(Dataset entries)
══════════

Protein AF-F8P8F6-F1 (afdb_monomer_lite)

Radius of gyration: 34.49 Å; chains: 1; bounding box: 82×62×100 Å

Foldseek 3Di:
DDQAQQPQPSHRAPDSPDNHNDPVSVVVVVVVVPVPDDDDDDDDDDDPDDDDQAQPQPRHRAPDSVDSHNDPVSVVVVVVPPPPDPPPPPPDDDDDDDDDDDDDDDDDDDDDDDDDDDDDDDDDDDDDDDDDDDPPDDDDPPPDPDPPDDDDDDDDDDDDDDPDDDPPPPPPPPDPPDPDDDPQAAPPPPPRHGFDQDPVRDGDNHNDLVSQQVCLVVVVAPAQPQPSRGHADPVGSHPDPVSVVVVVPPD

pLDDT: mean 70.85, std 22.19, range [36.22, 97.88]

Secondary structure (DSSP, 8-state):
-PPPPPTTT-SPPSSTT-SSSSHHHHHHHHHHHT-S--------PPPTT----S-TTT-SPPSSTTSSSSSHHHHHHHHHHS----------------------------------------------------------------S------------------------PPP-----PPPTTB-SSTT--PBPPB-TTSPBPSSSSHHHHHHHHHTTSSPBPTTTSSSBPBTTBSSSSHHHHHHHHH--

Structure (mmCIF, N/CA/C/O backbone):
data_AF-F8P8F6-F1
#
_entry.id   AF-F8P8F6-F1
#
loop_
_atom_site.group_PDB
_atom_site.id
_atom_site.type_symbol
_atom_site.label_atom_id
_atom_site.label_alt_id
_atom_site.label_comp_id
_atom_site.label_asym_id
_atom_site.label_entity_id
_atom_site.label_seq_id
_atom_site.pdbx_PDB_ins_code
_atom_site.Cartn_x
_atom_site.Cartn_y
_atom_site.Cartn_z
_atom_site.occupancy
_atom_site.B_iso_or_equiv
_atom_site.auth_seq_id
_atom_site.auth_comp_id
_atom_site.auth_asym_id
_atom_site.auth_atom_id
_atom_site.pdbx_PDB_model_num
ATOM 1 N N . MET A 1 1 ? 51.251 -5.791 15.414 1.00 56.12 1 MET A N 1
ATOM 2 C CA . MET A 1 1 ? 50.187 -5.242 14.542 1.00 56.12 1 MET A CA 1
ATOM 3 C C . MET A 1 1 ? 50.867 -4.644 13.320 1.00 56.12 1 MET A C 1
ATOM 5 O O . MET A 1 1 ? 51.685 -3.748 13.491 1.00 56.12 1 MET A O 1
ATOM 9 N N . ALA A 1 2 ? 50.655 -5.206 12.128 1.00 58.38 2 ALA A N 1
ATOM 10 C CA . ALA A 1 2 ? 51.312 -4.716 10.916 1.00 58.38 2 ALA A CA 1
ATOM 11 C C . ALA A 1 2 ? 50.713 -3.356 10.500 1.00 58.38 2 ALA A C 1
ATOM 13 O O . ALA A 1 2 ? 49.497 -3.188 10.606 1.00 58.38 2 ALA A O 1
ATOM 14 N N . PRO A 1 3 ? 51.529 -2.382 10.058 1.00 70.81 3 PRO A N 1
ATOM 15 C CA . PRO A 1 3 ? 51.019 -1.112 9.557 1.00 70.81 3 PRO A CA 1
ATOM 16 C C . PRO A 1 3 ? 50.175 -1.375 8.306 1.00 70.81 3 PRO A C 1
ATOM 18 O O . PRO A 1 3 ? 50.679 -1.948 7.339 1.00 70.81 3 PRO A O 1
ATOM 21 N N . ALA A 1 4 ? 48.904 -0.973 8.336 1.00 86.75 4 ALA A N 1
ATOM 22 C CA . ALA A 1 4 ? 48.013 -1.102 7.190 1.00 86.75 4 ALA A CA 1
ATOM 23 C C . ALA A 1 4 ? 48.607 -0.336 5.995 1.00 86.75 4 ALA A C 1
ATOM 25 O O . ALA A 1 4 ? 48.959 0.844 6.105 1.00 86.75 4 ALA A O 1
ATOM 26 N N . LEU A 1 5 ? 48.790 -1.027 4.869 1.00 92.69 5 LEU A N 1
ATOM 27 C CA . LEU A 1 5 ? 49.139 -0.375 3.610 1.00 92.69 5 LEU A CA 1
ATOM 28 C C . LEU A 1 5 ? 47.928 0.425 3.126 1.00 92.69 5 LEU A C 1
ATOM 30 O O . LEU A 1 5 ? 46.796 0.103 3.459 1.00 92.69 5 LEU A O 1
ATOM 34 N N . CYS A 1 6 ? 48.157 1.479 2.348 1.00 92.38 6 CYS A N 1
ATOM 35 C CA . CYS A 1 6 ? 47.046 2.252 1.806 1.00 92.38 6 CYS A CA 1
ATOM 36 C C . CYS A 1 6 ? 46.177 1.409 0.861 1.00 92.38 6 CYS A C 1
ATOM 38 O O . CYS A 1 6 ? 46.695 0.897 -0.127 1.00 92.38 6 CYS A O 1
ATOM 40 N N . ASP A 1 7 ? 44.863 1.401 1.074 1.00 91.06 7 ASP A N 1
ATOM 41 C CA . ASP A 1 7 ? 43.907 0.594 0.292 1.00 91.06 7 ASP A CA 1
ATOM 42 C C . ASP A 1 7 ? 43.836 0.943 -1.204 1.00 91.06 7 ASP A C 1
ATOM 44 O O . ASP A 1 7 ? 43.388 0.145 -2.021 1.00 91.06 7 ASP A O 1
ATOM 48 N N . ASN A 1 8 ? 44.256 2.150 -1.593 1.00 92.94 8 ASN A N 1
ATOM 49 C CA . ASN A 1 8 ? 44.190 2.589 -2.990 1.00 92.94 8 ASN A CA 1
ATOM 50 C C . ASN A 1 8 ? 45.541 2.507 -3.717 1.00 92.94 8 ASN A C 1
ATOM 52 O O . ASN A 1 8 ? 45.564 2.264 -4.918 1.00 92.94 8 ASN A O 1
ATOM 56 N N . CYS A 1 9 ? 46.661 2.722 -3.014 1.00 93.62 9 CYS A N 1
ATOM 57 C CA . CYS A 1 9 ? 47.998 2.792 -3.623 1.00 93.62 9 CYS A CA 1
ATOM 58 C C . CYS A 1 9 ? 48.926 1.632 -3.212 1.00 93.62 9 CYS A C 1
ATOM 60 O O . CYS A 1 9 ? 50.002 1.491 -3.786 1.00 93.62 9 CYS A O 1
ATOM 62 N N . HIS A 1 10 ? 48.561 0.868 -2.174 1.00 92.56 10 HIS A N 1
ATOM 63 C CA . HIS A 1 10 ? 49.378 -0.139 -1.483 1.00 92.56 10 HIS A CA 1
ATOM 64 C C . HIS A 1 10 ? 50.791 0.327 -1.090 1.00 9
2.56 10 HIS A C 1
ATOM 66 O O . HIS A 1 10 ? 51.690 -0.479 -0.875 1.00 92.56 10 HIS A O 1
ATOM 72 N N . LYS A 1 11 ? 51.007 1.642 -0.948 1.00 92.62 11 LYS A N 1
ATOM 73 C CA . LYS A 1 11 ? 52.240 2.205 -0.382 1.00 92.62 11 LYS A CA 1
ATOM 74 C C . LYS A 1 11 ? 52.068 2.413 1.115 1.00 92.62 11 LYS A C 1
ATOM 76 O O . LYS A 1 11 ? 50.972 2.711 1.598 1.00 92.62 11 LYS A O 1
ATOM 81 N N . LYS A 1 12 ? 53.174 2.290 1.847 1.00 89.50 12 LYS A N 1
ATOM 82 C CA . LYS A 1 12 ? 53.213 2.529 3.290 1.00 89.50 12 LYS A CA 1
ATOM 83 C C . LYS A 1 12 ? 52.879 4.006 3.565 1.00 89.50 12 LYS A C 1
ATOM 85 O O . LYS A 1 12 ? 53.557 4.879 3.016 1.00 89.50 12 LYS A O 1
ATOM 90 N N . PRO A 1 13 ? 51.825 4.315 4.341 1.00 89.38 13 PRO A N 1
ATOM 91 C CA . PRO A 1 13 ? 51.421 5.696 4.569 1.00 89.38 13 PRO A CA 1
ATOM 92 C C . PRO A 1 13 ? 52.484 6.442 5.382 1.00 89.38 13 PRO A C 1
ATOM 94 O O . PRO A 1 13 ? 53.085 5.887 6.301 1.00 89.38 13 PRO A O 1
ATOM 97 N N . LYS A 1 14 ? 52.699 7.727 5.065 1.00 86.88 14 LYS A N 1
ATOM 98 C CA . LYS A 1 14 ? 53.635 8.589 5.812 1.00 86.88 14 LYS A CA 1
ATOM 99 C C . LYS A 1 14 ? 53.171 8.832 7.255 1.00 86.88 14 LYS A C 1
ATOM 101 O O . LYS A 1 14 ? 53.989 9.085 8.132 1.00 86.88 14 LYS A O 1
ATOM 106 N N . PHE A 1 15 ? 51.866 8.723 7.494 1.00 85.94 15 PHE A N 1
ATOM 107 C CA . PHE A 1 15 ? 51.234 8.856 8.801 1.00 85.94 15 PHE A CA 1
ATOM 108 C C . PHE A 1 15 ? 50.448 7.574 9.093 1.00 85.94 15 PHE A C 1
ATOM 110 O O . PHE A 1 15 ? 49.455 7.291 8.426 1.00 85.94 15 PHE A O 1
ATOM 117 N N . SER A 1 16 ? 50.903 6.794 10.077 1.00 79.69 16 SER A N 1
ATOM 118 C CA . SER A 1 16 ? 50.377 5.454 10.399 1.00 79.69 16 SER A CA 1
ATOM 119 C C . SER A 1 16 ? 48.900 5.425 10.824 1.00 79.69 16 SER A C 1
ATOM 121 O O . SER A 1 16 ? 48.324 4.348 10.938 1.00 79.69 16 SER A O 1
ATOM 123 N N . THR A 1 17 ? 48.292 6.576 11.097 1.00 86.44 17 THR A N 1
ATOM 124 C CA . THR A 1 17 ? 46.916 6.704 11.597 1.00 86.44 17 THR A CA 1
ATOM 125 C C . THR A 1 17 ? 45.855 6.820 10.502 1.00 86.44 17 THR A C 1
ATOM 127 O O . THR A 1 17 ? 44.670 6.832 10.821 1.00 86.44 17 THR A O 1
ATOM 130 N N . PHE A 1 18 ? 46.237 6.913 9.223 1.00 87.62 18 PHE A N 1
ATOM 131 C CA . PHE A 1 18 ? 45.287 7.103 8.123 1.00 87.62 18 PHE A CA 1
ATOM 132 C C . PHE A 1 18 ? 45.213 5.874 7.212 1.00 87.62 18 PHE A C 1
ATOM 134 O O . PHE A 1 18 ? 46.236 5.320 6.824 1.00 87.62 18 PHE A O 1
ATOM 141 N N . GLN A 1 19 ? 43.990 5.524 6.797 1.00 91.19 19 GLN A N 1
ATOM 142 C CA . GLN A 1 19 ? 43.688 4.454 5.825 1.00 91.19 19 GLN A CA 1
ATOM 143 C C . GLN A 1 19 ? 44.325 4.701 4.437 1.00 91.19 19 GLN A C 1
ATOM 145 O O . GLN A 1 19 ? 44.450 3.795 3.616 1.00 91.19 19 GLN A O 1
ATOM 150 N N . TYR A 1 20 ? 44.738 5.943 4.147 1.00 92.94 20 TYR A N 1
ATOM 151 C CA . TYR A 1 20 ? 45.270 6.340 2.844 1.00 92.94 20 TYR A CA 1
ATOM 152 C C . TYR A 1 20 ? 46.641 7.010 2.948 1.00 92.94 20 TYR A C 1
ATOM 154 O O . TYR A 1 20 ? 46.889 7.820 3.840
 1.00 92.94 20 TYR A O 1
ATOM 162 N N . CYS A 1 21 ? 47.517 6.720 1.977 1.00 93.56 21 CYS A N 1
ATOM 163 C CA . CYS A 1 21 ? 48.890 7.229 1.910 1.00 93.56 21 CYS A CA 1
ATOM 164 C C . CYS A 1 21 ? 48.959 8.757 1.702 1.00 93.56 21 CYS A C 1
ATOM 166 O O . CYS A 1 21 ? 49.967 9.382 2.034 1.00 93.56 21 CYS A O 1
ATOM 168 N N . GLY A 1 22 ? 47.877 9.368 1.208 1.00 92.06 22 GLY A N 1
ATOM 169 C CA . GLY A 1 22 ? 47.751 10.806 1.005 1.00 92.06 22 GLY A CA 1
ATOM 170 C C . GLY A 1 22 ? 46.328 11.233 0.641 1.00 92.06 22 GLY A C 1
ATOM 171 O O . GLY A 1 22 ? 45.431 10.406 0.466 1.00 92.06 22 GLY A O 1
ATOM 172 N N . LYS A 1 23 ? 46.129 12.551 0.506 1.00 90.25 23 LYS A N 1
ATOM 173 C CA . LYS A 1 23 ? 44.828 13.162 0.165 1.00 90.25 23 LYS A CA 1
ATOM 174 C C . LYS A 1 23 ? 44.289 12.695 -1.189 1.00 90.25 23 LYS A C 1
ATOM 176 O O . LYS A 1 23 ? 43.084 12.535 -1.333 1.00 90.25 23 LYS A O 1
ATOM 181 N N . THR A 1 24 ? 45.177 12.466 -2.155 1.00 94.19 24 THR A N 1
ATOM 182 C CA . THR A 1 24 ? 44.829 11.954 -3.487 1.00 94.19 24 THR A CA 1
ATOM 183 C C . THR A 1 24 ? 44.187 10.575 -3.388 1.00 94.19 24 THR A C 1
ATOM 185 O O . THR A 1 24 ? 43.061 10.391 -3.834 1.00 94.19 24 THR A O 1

══════════

YOUR TASK: Once you reach the line with "ATOM 121 O O" in the data above, copy it and every line after it exactly, up to and including the line with "1.00 92.94 20 TYR A O 1".

OUTPUT FOR THIS TASK:
ATOM 121 O O . SER A 1 16 ? 48.324 4.348 10.938 1.00 79.69 16 SER A O 1
ATOM 123 N N . THR A 1 17 ? 48.292 6.576 11.097 1.00 86.44 17 THR A N 1
ATOM 124 C CA . THR A 1 17 ? 46.916 6.704 11.597 1.00 86.44 17 THR A CA 1
ATOM 125 C C . THR A 1 17 ? 45.855 6.820 10.502 1.00 86.44 17 THR A C 1
ATOM 127 O O . THR A 1 17 ? 44.670 6.832 10.821 1.00 86.44 17 THR A O 1
ATOM 130 N N . PHE A 1 18 ? 46.237 6.913 9.223 1.00 87.62 18 PHE A N 1
ATOM 131 C CA . PHE A 1 18 ? 45.287 7.103 8.123 1.00 87.62 18 PHE A CA 1
ATOM 132 C C . PHE A 1 18 ? 45.213 5.874 7.212 1.00 87.62 18 PHE A C 1
ATOM 134 O O . PHE A 1 18 ? 46.236 5.320 6.824 1.00 87.62 18 PHE A O 1
ATOM 141 N N . GLN A 1 19 ? 43.990 5.524 6.797 1.00 91.19 19 GLN A N 1
ATOM 142 C CA . GLN A 1 19 ? 43.688 4.454 5.825 1.00 91.19 19 GLN A CA 1
ATOM 143 C C . GLN A 1 19 ? 44.325 4.701 4.437 1.00 91.19 19 GLN A C 1
ATOM 145 O O . GLN A 1 19 ? 44.450 3.795 3.616 1.00 91.19 19 GLN A O 1
ATOM 150 N N . TYR A 1 20 ? 44.738 5.943 4.147 1.00 92.94 20 TYR A N 1
ATOM 151 C CA . TYR A 1 20 ? 45.270 6.340 2.844 1.00 92.94 20 TYR A CA 1
ATOM 152 C C . TYR A 1 20 ? 46.641 7.010 2.948 1.00 92.94 20 TYR A C 1
ATOM 154 O O . TYR A 1 20 ? 46.889 7.820 3.840
 1.00 92.94 20 TYR A O 1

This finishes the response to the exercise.